"Y al exhalar, suelta todo lo malo", dicen.
"Y al exhalar, suelta todo lo malo", dicen. Yo lo intento. Pero no me sale. No lo consigo. Todo lo malo se queda conmigo. O se aleja levemente, hasta los márgenes de mi conciencia y regresa apresuradamente cuando dejo de intentar alejarlo activamente como si mi estado natural o el despertar del sueño fuesen un poderoso imán. Y llega de la mano de su amiga, la garra en las tripas. La paralizadora. La que te susurra que cualquier acción puede, potencialmente, desgarrar los tejidos que atenaza. Incluso una inspiración profunda. Tú verás si quieres correr el riesgo.
Hoy no quiero. Apnea. Respiración superficial.
Y aquí viene todo lo malo. Una vez más. Un tsunami de agua turbia con sorpresas más sólidas: Lo que me falta, lo que no soy, lo que debería hacer y no hago, la crueldad del mundo, el miedo feroz a la muerte o el sufrimiento de los que amo, la sensación de la vida que se me escurre entre las manos, de no encontrar mi sitio, de no ser conocida, de no ser comprendida, de desperdicio, de cobardía, el cieno resbaladizo, el agua sucia, los animales muertos, la vejez, el abandono, el deterioro, los juicios, las caras marchitas, el hambre atroz, la gula, el ansia de poder, las guerras, los abusos, el dolor, la maldad, la opresión, la codicia, mi desidia, la basura visible y la invisible que infiltra agua, mar, tierra, carne y aliento...
¿Por qué tanto espacio mental, tan amplias capacidades de sentir, pensar, proyectar y tan poca de tolerar los cambios continuos o las rutinas aburridas? ¿Por qué un avance de la consciencia tan lento y una vida tan corta? ¿Por qué el cuerpo no acompaña a esa mente errante y expansiva y se desmarca con su fragilidad o se enferma o se deteriora en mucho menos tiempo del que necesitamos para ubicarnos y constriñe los márgenes de la existencia? ¿Por qué tanto deseo de trascendencia, de reconocimiento, de pertenencia y tantas vidas sin brillo y sin propósito condenadas a la indiferencia?
Veo casas repletas de objetos vaciadas de lo que atesoraba alguien que ya no está y que a nadie le importan.
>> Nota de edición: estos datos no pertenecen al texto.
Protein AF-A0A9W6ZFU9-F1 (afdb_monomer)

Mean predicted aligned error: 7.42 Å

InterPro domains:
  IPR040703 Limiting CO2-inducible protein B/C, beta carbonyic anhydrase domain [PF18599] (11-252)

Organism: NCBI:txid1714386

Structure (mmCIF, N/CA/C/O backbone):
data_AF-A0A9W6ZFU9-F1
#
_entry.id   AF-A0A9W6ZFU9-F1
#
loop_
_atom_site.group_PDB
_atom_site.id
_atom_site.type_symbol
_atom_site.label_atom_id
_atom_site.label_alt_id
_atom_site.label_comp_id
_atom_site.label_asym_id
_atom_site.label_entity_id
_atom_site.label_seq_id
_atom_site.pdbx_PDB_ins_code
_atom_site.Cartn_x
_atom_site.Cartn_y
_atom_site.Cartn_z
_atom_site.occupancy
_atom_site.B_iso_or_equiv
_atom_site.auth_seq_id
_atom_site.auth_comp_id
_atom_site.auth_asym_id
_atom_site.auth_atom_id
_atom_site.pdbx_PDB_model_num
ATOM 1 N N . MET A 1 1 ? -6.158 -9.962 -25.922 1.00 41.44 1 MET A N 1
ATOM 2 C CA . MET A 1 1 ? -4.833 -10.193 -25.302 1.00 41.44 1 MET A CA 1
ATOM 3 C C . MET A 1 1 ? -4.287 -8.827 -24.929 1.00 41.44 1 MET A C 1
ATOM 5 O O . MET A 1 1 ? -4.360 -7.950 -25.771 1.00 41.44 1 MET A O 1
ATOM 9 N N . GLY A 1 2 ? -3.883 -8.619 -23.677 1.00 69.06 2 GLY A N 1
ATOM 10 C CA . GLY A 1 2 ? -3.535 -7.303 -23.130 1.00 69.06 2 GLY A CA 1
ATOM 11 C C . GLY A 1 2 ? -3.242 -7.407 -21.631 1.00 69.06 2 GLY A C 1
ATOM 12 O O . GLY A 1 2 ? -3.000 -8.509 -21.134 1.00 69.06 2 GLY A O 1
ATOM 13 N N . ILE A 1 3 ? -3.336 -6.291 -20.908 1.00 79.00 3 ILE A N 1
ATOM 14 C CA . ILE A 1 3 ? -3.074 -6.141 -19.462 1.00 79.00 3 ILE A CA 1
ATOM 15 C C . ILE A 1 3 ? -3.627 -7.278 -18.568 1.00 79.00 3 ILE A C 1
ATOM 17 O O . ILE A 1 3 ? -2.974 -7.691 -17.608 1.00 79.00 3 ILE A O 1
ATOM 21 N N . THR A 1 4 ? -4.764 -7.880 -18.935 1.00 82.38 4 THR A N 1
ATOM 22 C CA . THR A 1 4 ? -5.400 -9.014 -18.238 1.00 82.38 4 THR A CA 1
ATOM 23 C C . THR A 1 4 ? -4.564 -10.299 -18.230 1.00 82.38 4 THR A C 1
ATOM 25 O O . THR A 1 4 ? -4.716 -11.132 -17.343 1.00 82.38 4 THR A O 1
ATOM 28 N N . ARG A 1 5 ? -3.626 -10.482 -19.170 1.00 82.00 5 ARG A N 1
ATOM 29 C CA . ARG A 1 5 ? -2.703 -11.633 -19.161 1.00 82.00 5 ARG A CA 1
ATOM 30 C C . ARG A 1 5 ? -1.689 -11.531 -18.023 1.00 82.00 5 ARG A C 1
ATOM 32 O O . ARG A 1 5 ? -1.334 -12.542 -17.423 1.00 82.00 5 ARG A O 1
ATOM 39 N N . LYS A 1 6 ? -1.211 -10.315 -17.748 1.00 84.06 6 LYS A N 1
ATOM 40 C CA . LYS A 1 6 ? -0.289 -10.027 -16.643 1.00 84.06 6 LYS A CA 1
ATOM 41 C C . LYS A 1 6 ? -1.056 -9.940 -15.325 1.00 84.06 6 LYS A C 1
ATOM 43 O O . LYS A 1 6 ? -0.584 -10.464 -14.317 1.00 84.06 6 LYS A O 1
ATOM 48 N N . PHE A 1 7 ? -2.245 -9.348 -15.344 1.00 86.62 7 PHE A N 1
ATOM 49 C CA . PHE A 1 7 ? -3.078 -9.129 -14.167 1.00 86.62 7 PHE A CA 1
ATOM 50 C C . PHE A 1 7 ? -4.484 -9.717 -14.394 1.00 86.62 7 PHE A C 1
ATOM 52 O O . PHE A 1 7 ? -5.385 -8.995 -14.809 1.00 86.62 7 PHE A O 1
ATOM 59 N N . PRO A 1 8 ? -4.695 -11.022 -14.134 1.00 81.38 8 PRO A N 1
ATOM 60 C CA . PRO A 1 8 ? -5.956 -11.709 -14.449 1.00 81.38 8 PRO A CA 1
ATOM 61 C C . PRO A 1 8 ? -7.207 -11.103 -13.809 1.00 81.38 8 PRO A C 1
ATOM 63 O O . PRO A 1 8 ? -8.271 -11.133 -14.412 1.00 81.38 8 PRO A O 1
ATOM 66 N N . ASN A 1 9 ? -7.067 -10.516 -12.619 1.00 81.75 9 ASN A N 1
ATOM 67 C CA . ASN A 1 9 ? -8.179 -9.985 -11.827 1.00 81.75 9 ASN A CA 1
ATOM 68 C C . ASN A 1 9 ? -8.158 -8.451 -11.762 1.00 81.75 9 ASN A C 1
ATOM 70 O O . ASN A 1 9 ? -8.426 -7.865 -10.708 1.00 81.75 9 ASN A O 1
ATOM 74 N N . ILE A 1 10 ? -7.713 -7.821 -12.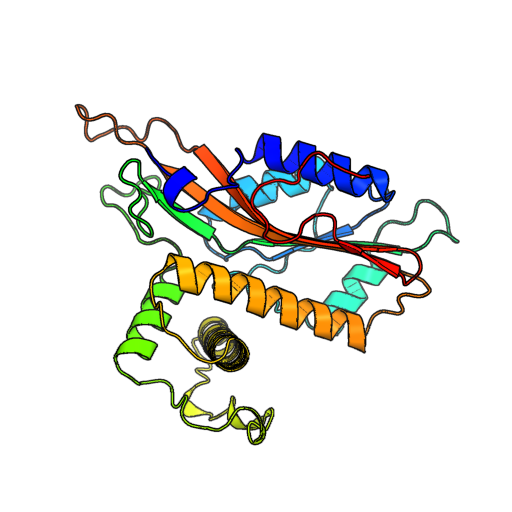846 1.00 90.19 10 ILE A N 1
ATOM 75 C CA . ILE A 1 10 ? -7.587 -6.374 -12.941 1.00 90.19 10 ILE A CA 1
ATOM 76 C C . ILE A 1 10 ? -8.939 -5.726 -13.247 1.00 90.19 10 ILE A C 1
ATOM 78 O O . ILE A 1 10 ? -9.689 -6.213 -14.091 1.00 90.19 10 ILE A O 1
ATOM 82 N N . LEU A 1 11 ? -9.236 -4.623 -12.570 1.00 91.94 11 LEU A N 1
ATOM 83 C CA . LEU A 1 11 ? -10.451 -3.833 -12.748 1.00 91.94 11 LEU A CA 1
ATOM 84 C C . LEU A 1 11 ? -10.086 -2.394 -13.125 1.00 91.94 11 LEU A C 1
ATOM 86 O O . LEU A 1 11 ? -9.039 -1.913 -12.691 1.00 91.94 11 LEU A O 1
ATOM 90 N N . PRO A 1 12 ? -10.923 -1.677 -13.892 1.00 93.25 12 PRO A N 1
ATOM 91 C CA . PRO A 1 12 ? -10.823 -0.222 -13.975 1.00 93.25 12 PRO A CA 1
ATOM 92 C C . PRO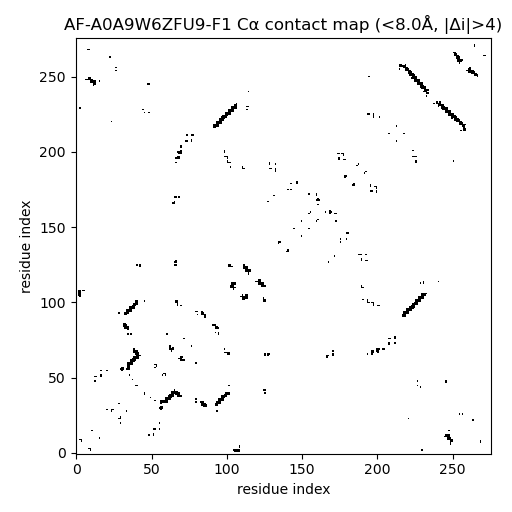 A 1 12 ? -10.894 0.401 -12.573 1.00 93.25 12 PRO A C 1
ATOM 94 O O . PRO A 1 12 ? -11.656 -0.078 -11.733 1.00 93.25 12 PRO A O 1
ATOM 97 N N . LEU A 1 13 ? -10.134 1.471 -12.324 1.00 94.50 13 LEU A N 1
ATOM 98 C CA . LEU A 1 13 ? -10.022 2.102 -11.002 1.00 94.50 13 LEU A CA 1
ATOM 99 C C . LEU A 1 13 ? -11.384 2.438 -10.378 1.00 94.50 13 LEU A C 1
ATOM 101 O O . LEU A 1 13 ? -11.625 2.078 -9.232 1.00 94.50 13 LEU A O 1
ATOM 105 N N . GLN A 1 14 ? -12.293 3.056 -11.134 1.00 93.56 14 GLN A N 1
ATOM 106 C CA . GLN A 1 14 ? -13.625 3.409 -10.623 1.00 93.56 14 GLN A CA 1
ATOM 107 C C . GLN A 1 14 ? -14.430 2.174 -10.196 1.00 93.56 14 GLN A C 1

Vanos intentos de aferrarse, de frenar el caos. Carreras en círculo. Vidas repletas de tareas repetitivas que no conducen a ninguna parte. Listas de pendientes que crecen de forma exponencial pese a cualquier estrategia de reducirlas. Infinitas responsabilidades sobre otros y una misma.
Vacío. Cansancio. Hartazgo.
Solo quiero dormir, hibernar, sedación profunda, olvido y calma.
Lo malo no se va, no es humo negro que disipa el viento, es alquitrán pegajoso y traicionero. Se ríe entre dientes. Disfruta cuando me revuelvo y me hundo más en él. Luchar equivale a embadurnarse.
No quiero. Y nadie va a rescatarme. Ya lo sé.
Este infierno es mío. Personal e intransferible. Hecho a medida, como un guante, con todo lo vivido. Decepciones, frustraciones y rechazos. Golpes, pérdidas, errores por acción y omisión. Neurotransmisores, hormonas y herencia. Tendencia innata a la melancolía. Entrega a otros y olvido de mi misma.
Desconexión profunda con mi supuesto núcleo, ese indestructible que ni puta idea dónde reside. Ni puta idea.
Otra mentira más.
Como Rivendel, que no aparece.
Suma y sigue.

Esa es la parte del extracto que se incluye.